B. Autoconvolution Method

Instead of relying upon the asymptotic approximations of ISAM, it is possible to retrieve the pupil phase via inverse autoconvolution. In this case, the autoconvolution relationship of Eq. (12) still holds. However, the inverse autoconvolution is complicated by the fact that ϕ_h is influenced by both the amplitude and phase of G(q_||). Therefore, it is necessary include the pupil function amplitude. Gaussian beam illumination is typical for a point scanned OCT system and will be assumed here, although other amplitude profiles could be used.
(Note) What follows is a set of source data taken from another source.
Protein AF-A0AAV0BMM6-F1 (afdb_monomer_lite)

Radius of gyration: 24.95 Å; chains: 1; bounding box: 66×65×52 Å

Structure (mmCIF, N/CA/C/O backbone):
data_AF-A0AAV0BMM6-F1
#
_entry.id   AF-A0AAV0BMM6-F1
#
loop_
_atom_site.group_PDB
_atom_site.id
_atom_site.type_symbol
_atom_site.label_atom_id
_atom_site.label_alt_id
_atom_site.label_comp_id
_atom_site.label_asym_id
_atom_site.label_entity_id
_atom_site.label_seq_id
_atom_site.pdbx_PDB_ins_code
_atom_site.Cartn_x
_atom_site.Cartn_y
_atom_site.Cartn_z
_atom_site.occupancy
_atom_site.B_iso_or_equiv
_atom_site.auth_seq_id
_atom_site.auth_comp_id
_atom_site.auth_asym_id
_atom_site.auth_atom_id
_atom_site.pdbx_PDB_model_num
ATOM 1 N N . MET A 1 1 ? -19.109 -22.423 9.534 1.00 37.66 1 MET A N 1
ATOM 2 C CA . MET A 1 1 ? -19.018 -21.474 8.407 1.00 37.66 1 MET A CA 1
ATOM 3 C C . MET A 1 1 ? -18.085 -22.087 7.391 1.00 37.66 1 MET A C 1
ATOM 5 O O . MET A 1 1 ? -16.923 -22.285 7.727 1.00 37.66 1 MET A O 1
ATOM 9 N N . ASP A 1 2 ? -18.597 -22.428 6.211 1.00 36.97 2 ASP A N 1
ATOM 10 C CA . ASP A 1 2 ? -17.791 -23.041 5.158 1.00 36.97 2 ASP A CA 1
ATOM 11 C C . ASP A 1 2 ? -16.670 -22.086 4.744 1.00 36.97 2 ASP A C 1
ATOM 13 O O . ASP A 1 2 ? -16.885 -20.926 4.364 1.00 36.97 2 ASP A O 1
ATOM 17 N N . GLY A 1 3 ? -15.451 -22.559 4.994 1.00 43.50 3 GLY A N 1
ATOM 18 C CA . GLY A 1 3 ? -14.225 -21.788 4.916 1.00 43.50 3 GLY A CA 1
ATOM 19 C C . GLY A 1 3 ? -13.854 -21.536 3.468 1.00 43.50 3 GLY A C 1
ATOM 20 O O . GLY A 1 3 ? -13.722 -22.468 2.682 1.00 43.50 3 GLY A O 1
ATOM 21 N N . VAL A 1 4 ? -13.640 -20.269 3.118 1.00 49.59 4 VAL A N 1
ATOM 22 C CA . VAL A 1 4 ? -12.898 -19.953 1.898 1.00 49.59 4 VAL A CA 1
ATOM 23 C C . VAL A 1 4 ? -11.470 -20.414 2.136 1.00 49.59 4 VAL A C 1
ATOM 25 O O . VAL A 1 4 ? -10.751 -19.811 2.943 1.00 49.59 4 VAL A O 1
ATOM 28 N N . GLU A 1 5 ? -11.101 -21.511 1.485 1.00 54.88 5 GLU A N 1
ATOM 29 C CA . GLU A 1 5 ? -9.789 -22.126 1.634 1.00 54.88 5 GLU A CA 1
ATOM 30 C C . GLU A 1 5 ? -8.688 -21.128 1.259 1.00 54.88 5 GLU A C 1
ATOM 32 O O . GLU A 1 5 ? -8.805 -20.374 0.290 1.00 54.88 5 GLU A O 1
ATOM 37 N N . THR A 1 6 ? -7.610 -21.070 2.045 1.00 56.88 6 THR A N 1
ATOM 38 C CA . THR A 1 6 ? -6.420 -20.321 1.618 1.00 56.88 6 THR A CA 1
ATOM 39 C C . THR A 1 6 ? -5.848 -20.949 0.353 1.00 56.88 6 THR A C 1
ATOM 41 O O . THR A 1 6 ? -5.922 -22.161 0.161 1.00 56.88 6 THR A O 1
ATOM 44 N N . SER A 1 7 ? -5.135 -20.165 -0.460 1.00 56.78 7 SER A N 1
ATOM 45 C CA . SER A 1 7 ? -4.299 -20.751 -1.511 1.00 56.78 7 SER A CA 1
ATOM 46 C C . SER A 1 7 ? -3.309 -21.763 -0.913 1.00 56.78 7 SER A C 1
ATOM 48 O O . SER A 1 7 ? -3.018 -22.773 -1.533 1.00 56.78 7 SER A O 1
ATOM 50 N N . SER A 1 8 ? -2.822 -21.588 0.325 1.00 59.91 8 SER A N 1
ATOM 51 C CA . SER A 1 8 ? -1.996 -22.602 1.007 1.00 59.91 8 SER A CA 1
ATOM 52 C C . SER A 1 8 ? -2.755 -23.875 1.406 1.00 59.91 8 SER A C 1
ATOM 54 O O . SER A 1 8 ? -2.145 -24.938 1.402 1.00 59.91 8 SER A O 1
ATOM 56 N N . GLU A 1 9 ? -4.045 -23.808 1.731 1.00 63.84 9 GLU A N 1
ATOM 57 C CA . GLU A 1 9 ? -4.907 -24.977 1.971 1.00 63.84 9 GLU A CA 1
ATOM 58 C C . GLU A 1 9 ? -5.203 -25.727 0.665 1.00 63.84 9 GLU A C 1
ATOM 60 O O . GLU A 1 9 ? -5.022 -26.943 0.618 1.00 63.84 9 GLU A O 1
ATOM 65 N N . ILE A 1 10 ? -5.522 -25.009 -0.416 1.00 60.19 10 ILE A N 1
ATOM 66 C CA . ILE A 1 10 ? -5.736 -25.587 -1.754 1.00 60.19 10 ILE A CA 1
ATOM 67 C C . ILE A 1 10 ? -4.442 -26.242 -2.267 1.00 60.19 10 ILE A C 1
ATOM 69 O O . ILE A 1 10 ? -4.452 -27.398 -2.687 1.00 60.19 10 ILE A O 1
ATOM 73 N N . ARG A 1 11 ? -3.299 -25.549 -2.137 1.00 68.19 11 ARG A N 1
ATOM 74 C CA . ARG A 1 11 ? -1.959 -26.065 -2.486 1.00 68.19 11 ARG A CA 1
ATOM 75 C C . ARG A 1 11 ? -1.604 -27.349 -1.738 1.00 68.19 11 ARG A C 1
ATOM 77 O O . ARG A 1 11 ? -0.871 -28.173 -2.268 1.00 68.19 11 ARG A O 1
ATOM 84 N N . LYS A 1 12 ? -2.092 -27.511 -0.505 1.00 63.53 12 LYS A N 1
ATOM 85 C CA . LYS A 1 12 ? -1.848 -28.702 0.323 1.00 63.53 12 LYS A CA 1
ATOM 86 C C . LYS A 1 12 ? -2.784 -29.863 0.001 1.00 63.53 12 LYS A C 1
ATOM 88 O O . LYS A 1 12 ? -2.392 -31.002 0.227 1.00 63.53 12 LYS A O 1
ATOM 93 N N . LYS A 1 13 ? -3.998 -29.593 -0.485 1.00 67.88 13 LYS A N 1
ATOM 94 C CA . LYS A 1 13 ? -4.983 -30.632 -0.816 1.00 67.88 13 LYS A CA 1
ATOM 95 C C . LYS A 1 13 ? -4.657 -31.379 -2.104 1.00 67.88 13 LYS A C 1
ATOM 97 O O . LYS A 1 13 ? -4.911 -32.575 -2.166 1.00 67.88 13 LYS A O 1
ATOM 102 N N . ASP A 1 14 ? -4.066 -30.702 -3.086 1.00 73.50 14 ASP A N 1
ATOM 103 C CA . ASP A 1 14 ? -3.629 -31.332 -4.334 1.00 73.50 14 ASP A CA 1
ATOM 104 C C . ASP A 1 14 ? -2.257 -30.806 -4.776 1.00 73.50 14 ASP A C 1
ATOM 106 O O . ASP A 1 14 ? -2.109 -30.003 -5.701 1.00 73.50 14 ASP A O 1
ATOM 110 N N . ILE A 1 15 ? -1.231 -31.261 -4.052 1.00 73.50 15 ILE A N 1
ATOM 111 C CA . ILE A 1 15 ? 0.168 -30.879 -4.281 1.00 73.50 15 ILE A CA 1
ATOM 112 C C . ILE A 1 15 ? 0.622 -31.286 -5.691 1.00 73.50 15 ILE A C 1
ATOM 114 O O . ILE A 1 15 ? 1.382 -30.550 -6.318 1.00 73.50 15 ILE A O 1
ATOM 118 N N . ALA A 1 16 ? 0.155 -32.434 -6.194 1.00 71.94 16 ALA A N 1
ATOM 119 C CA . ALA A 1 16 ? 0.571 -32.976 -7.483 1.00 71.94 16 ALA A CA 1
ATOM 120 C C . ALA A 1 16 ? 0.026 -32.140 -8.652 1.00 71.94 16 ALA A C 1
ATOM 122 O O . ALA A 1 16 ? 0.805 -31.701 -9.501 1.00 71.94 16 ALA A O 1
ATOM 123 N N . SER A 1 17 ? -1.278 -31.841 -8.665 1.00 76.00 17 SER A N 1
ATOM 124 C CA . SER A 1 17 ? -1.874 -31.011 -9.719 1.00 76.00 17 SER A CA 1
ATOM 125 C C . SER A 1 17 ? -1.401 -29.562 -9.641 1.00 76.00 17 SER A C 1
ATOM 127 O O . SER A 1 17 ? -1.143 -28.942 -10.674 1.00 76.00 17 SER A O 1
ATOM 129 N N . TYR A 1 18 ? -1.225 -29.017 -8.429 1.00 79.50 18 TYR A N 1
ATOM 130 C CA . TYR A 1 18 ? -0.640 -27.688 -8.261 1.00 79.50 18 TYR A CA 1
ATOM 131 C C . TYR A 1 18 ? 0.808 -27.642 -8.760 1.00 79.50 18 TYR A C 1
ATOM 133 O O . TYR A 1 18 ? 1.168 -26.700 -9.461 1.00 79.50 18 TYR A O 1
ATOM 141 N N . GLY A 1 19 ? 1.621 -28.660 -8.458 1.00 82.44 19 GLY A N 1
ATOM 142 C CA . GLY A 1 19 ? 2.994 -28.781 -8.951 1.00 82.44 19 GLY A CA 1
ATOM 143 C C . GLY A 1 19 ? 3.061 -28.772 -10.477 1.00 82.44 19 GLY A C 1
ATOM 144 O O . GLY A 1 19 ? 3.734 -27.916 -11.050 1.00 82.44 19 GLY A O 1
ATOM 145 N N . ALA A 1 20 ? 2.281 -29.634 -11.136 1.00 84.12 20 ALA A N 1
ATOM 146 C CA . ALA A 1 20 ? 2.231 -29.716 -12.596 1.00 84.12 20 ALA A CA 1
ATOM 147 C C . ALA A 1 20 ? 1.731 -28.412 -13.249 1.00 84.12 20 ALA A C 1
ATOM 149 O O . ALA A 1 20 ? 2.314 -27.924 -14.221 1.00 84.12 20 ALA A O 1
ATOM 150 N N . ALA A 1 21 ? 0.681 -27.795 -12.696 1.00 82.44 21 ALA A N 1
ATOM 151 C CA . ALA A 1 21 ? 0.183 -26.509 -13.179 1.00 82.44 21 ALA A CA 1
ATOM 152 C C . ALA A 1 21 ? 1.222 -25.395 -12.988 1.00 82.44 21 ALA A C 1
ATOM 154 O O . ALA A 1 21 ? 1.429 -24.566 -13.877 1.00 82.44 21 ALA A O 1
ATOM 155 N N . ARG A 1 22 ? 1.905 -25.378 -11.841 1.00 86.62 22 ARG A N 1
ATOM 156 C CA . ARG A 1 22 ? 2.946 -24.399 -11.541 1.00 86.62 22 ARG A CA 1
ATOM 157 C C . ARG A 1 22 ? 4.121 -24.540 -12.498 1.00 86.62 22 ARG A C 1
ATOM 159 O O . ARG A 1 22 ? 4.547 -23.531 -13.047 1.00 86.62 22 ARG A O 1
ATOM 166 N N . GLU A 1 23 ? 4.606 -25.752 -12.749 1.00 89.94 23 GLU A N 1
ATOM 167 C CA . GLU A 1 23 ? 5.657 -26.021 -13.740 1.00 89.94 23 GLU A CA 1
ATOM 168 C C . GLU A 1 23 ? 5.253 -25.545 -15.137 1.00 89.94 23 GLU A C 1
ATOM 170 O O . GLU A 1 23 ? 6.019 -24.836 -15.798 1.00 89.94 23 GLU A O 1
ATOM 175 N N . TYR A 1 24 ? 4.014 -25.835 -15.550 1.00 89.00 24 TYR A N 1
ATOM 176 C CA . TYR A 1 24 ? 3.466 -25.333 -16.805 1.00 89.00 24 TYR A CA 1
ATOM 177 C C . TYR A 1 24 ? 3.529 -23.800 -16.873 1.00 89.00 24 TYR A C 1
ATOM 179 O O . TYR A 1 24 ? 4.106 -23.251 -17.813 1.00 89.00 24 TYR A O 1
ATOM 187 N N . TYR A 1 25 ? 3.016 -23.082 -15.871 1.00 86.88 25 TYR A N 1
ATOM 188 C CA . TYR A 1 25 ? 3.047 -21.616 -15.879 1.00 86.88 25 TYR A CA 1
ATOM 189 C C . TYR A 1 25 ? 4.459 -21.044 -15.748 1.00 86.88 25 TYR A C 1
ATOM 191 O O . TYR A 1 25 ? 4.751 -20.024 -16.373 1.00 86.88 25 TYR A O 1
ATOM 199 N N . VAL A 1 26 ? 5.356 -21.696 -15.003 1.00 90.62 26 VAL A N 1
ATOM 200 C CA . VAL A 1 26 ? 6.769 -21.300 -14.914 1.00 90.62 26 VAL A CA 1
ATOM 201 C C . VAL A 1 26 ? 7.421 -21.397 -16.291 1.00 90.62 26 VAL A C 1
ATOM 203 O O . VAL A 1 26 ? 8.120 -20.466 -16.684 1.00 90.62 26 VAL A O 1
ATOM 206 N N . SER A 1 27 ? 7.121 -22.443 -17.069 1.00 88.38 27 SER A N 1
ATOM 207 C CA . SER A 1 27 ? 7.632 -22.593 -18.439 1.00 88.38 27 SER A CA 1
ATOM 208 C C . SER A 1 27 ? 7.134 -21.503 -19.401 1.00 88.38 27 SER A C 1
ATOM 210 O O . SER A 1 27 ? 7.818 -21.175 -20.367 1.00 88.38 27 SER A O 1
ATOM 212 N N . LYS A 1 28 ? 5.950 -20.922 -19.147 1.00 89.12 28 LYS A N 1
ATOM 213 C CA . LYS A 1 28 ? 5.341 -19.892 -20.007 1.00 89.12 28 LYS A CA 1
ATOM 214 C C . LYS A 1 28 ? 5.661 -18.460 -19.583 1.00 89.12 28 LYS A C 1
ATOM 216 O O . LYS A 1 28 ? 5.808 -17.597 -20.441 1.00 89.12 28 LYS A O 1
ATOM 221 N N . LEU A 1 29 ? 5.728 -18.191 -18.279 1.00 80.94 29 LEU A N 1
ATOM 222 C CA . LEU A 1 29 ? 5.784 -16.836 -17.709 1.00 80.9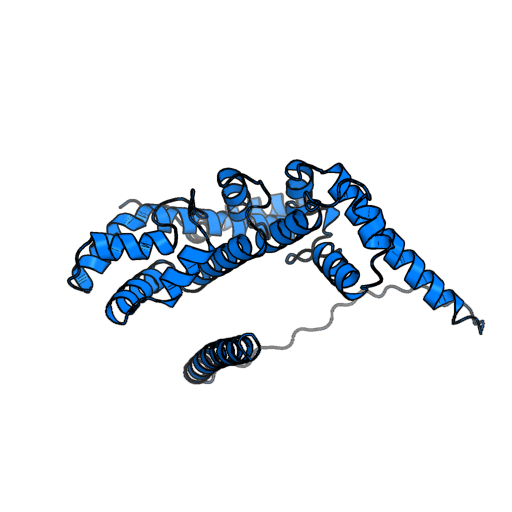4 29 LEU A CA 1
ATOM 223 C C . LEU A 1 29 ? 7.087 -16.548 -16.940 1.00 80.94 29 LEU A C 1
ATOM 225 O O . LEU A 1 29 ? 7.371 -15.395 -16.598 1.00 80.94 29 LEU A O 1
ATOM 229 N N . GLY A 1 30 ? 7.873 -17.589 -16.656 1.00 83.81 30 GLY A N 1
ATOM 230 C CA . GLY A 1 30 ? 9.050 -17.544 -15.794 1.00 83.81 30 GLY A CA 1
ATOM 231 C C . GLY A 1 30 ? 8.709 -17.543 -14.299 1.00 83.81 30 GLY A C 1
ATOM 232 O O . GLY A 1 30 ? 7.662 -17.050 -13.870 1.00 83.81 30 GLY A O 1
ATOM 233 N N . SER A 1 31 ? 9.637 -18.056 -13.484 1.00 85.00 31 SER A N 1
ATOM 234 C CA . SER A 1 31 ? 9.444 -18.275 -12.042 1.00 85.00 31 SER A CA 1
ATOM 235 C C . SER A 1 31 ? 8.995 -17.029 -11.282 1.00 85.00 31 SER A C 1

Passing a Gaussian beam through a limiting circular aperture results in the complex pupil function

$$G({\mathbf{q}}_{\Vert })=\text{circ}({\mathbf{s}}_{\Vert })exp\left(-{\mathbf{s}}_{\Vert }^2+i\sum _n{c}_n{Z}_n({\mathbf{s}}_{\Vert })\right),$$ (19)

where circ(s_||) is defined as unity for |s_||| ≤ 1 and zero elsewhere.

Given the phase ϕ_h from the CAO correction and a model for |G(q_||)|, we can perform an optimization procedure to search for the corresponding pupil phase [19]. The estimated Zernike polynomial weights are calculated as

$${\widehat{c}}_n=\underset{{\varphi }_g=\sum _n{c}_n{Z}_n}{\text{argmin}}\frac{{\Vert G({\mathbf{q}}_{\Vert })\ast G({\mathbf{q}}_{\Vert })-\mid G({\mathbf{q}}_{\Vert })\ast G({\mathbf{q}}_{\Vert })\mid e^{i{\varphi }_h}\Vert }^2}{{\Vert G({\mathbf{q}}_{\Vert })\ast G({\mathbf{q}}_{\Vert })\Vert }^2}.$$ (20)

This finds a pupil function whose autoconvolution has a phase profile that matches the CAO filter.

C. Forward-Model Method

The previous two methods estimate the pupil aberrations from the phase obtained by the CAO image correction; that is to say, ϕ_g is estimated from ϕ_h. Alternatively, the pupil aberrations ϕ_g can be estimated directly by incorporating the forward model into the CAO procedure. In the absence of aberrations, a group of image metrics known as image sharpness are maximized [20–22]. Stated another way, aberrations can only decrease the image sharpness. Therefore, it is possible to determine the appropriate CAO phase filter by maximizing the image sharpness. Here we define the image sharpness operator as

$$\mathcal{I}(S(x,y))=\sum _{x,y}{[S(x,y)S^{\ast }(x,y)]}^2,$$ (21)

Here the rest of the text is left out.